**WORK ITEM**
Copy out the entries below exactly as they stand, but only from the line containing "ATOM 178 C CA" through the line containing "ATOM 183 N N".

**RAW DATA**
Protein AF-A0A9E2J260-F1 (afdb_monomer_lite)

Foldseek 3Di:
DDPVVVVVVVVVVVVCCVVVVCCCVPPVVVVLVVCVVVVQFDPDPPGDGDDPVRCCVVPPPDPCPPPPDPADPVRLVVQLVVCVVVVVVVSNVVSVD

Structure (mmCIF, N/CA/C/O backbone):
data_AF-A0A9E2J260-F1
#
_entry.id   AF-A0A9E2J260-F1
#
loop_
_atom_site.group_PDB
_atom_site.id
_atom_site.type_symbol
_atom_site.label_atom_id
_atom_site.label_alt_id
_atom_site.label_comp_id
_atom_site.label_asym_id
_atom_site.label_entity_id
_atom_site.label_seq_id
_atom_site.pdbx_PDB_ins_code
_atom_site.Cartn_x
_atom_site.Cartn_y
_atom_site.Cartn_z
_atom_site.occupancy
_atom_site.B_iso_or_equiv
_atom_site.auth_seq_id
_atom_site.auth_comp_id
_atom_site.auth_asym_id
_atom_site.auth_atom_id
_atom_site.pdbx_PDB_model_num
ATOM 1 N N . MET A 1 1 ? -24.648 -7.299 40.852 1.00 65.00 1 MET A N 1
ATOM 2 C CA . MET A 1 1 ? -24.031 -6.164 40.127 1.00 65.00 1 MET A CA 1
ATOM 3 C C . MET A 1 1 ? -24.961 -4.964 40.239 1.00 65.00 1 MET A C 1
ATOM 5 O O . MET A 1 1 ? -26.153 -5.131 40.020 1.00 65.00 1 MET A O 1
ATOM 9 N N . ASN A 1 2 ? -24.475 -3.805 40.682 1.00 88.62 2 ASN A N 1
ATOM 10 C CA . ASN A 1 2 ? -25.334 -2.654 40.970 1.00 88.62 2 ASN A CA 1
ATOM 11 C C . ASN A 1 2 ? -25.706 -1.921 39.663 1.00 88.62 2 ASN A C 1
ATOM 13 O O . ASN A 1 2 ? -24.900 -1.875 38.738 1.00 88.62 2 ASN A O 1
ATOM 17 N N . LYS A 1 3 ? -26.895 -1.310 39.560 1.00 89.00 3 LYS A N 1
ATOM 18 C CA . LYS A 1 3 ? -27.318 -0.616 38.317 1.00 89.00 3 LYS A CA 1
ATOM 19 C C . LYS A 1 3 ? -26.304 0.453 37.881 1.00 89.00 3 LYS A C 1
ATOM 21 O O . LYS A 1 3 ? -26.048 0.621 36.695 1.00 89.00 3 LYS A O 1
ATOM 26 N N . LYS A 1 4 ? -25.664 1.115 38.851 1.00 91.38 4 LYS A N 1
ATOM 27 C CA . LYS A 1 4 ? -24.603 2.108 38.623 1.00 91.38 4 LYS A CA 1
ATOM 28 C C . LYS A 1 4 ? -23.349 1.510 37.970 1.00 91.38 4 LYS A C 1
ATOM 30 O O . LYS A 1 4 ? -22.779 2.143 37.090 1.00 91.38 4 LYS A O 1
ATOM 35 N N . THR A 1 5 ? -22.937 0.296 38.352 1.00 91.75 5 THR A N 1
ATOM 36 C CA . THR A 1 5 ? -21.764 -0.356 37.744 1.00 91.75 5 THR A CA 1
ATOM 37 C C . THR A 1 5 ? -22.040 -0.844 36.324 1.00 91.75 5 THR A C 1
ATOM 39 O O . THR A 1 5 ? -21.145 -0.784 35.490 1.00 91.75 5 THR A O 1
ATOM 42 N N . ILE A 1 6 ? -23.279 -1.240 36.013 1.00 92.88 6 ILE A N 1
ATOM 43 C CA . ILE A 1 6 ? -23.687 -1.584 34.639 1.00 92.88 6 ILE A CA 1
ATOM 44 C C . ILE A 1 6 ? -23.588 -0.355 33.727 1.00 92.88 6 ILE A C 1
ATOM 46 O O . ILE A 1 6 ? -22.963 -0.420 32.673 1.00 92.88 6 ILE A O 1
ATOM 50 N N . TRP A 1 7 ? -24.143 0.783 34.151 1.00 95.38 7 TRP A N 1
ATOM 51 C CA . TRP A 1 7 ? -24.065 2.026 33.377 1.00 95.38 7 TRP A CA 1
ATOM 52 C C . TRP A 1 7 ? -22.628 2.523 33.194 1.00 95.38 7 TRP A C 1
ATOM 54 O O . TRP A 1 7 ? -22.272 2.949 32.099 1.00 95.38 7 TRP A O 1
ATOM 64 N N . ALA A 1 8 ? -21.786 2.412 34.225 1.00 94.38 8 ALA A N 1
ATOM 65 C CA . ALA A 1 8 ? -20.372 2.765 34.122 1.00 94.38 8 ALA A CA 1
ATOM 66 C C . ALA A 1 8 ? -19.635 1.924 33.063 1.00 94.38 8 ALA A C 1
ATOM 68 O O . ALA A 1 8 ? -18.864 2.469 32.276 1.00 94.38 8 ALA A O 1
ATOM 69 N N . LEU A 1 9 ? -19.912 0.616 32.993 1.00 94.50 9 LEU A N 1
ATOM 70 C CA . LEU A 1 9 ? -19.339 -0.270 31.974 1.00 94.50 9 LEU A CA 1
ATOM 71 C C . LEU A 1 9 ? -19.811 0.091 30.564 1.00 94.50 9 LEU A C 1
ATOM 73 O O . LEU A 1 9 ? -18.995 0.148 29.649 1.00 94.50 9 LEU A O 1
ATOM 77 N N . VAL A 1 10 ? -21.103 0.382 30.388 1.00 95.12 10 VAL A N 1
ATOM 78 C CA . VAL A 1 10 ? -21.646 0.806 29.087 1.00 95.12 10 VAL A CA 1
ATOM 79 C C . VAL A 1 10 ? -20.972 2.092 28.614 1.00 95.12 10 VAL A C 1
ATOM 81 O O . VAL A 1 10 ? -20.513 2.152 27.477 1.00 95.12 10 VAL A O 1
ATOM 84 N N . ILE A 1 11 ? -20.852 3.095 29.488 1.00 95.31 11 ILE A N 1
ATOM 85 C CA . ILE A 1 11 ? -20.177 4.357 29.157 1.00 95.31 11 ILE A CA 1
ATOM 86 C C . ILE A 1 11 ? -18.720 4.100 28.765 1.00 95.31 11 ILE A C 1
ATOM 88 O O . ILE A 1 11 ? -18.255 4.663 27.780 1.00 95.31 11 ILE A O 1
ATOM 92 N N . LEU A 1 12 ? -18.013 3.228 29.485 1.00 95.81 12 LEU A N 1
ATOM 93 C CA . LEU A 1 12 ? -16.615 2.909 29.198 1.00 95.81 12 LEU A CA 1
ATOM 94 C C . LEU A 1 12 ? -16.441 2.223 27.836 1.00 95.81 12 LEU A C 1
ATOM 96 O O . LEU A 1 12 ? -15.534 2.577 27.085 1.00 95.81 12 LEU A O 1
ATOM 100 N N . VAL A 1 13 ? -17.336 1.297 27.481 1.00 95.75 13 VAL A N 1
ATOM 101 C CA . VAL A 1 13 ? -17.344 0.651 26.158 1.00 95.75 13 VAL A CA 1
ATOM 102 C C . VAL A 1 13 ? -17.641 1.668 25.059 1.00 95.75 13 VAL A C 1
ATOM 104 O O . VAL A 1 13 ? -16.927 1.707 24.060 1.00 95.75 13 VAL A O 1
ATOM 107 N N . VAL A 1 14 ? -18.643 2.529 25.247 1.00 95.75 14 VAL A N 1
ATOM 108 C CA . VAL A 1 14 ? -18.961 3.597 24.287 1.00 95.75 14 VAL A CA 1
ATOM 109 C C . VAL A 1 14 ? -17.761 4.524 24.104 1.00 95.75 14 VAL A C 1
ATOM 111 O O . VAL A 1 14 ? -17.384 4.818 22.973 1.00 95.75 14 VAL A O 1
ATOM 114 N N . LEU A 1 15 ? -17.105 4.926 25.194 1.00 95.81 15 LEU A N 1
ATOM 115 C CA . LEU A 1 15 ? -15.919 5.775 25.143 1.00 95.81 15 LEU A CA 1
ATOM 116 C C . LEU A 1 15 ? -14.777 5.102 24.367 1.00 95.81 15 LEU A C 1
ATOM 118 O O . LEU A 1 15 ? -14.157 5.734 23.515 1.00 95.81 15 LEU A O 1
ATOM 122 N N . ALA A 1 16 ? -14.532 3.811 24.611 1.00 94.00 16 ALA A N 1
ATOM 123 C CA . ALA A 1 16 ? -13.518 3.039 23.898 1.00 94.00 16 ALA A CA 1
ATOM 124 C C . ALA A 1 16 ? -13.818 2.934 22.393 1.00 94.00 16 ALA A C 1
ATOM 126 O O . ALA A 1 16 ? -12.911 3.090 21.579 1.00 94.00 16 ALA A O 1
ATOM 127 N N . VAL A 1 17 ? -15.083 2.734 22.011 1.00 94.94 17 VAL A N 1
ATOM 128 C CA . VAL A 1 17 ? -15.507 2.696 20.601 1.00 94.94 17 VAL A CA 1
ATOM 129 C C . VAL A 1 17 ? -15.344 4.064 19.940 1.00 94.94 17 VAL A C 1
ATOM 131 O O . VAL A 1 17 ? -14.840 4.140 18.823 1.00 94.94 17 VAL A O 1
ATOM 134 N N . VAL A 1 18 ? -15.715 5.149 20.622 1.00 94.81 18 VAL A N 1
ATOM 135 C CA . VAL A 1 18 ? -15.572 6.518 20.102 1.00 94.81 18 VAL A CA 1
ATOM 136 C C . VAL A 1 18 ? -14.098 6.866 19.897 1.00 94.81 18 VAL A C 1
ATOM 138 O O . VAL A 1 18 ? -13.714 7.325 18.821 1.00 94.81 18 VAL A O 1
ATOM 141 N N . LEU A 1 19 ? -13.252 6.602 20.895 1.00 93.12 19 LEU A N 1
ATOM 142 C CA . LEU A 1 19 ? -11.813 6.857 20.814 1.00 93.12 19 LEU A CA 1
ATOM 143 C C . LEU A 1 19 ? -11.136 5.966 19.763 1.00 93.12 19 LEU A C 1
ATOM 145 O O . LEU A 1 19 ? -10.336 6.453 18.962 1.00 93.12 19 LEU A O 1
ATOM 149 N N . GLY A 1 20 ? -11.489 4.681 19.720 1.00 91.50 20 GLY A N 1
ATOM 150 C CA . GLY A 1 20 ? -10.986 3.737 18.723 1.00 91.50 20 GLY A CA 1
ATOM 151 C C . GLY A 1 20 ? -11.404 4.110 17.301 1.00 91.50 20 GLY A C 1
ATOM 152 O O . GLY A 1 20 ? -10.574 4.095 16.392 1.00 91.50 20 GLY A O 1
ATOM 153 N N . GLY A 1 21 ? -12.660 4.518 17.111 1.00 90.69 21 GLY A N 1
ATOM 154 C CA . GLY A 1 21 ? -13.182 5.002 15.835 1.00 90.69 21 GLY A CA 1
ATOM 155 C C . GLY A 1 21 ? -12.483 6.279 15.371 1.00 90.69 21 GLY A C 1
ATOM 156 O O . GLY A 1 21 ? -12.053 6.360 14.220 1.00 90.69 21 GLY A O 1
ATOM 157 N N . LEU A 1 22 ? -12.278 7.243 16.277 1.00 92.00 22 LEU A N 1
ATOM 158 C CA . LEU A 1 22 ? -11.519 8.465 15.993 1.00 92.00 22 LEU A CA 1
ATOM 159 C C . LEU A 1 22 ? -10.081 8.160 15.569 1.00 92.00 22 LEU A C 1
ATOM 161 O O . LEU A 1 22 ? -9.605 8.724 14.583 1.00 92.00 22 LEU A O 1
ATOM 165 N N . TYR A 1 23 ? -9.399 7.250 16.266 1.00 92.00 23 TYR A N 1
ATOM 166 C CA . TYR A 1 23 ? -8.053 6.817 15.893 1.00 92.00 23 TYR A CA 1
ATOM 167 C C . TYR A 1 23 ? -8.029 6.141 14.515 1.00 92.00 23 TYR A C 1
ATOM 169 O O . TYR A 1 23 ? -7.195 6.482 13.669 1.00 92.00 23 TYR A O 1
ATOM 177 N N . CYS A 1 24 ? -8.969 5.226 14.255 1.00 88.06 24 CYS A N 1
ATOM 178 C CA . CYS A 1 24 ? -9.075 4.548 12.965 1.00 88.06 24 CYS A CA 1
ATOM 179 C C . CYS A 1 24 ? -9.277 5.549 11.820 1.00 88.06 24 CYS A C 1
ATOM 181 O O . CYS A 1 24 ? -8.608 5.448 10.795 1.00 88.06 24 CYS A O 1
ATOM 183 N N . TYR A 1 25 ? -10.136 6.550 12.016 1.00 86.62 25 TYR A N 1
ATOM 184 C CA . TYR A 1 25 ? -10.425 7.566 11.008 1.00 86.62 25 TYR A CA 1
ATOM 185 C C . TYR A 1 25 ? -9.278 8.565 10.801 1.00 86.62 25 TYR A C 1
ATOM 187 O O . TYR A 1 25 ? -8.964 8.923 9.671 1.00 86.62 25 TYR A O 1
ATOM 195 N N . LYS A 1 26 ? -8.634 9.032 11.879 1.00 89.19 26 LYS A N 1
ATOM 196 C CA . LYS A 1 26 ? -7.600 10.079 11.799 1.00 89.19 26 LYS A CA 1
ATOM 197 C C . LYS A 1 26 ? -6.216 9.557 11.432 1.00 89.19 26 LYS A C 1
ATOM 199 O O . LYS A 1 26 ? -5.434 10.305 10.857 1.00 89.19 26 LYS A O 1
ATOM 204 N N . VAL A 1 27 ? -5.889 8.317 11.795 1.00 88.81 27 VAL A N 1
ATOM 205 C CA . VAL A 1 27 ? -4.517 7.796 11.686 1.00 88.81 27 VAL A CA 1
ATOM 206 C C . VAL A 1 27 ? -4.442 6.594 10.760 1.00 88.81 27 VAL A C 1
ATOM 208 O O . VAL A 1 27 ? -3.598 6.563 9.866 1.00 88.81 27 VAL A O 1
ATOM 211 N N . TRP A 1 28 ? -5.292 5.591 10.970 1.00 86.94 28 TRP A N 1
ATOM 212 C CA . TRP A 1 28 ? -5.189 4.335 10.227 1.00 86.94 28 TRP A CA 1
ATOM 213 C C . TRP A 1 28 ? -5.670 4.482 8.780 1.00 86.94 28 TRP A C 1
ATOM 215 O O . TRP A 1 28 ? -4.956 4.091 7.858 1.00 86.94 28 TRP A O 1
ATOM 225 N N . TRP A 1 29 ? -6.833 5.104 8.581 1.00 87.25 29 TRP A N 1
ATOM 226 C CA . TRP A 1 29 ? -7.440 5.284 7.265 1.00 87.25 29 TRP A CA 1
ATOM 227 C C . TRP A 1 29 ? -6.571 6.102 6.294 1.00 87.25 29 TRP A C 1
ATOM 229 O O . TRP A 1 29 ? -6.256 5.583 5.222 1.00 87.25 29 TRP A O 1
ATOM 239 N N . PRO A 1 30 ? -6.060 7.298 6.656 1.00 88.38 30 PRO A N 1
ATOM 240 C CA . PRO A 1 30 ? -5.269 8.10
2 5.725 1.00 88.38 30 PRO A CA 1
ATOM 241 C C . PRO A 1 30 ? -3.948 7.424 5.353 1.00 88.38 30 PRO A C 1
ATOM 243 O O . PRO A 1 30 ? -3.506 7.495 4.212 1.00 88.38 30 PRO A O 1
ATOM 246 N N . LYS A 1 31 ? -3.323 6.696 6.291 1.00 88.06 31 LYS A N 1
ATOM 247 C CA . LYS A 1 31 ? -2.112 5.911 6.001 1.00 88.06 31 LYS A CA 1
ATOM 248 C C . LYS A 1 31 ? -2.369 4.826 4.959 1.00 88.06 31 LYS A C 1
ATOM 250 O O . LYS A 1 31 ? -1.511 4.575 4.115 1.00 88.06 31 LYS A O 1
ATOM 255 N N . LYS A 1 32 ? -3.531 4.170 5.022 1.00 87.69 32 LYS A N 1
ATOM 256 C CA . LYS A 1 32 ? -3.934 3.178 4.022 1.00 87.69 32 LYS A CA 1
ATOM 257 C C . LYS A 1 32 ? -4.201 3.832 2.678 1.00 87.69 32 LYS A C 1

**EXERCISE SOLUTION**
ATOM 178 C CA . CYS A 1 24 ? -9.075 4.548 12.965 1.00 88.06 24 CYS A CA 1
ATOM 179 C C . CYS A 1 24 ? -9.277 5.549 11.820 1.00 88.06 24 CYS A C 1
ATOM 181 O O . CYS A 1 24 ? -8.608 5.448 10.795 1.00 88.06 24 CYS A O 1
ATOM 183 N N . TYR A 1 25 ? -10.136 6.550 12.016 1.00 86.62 25 TYR A N 1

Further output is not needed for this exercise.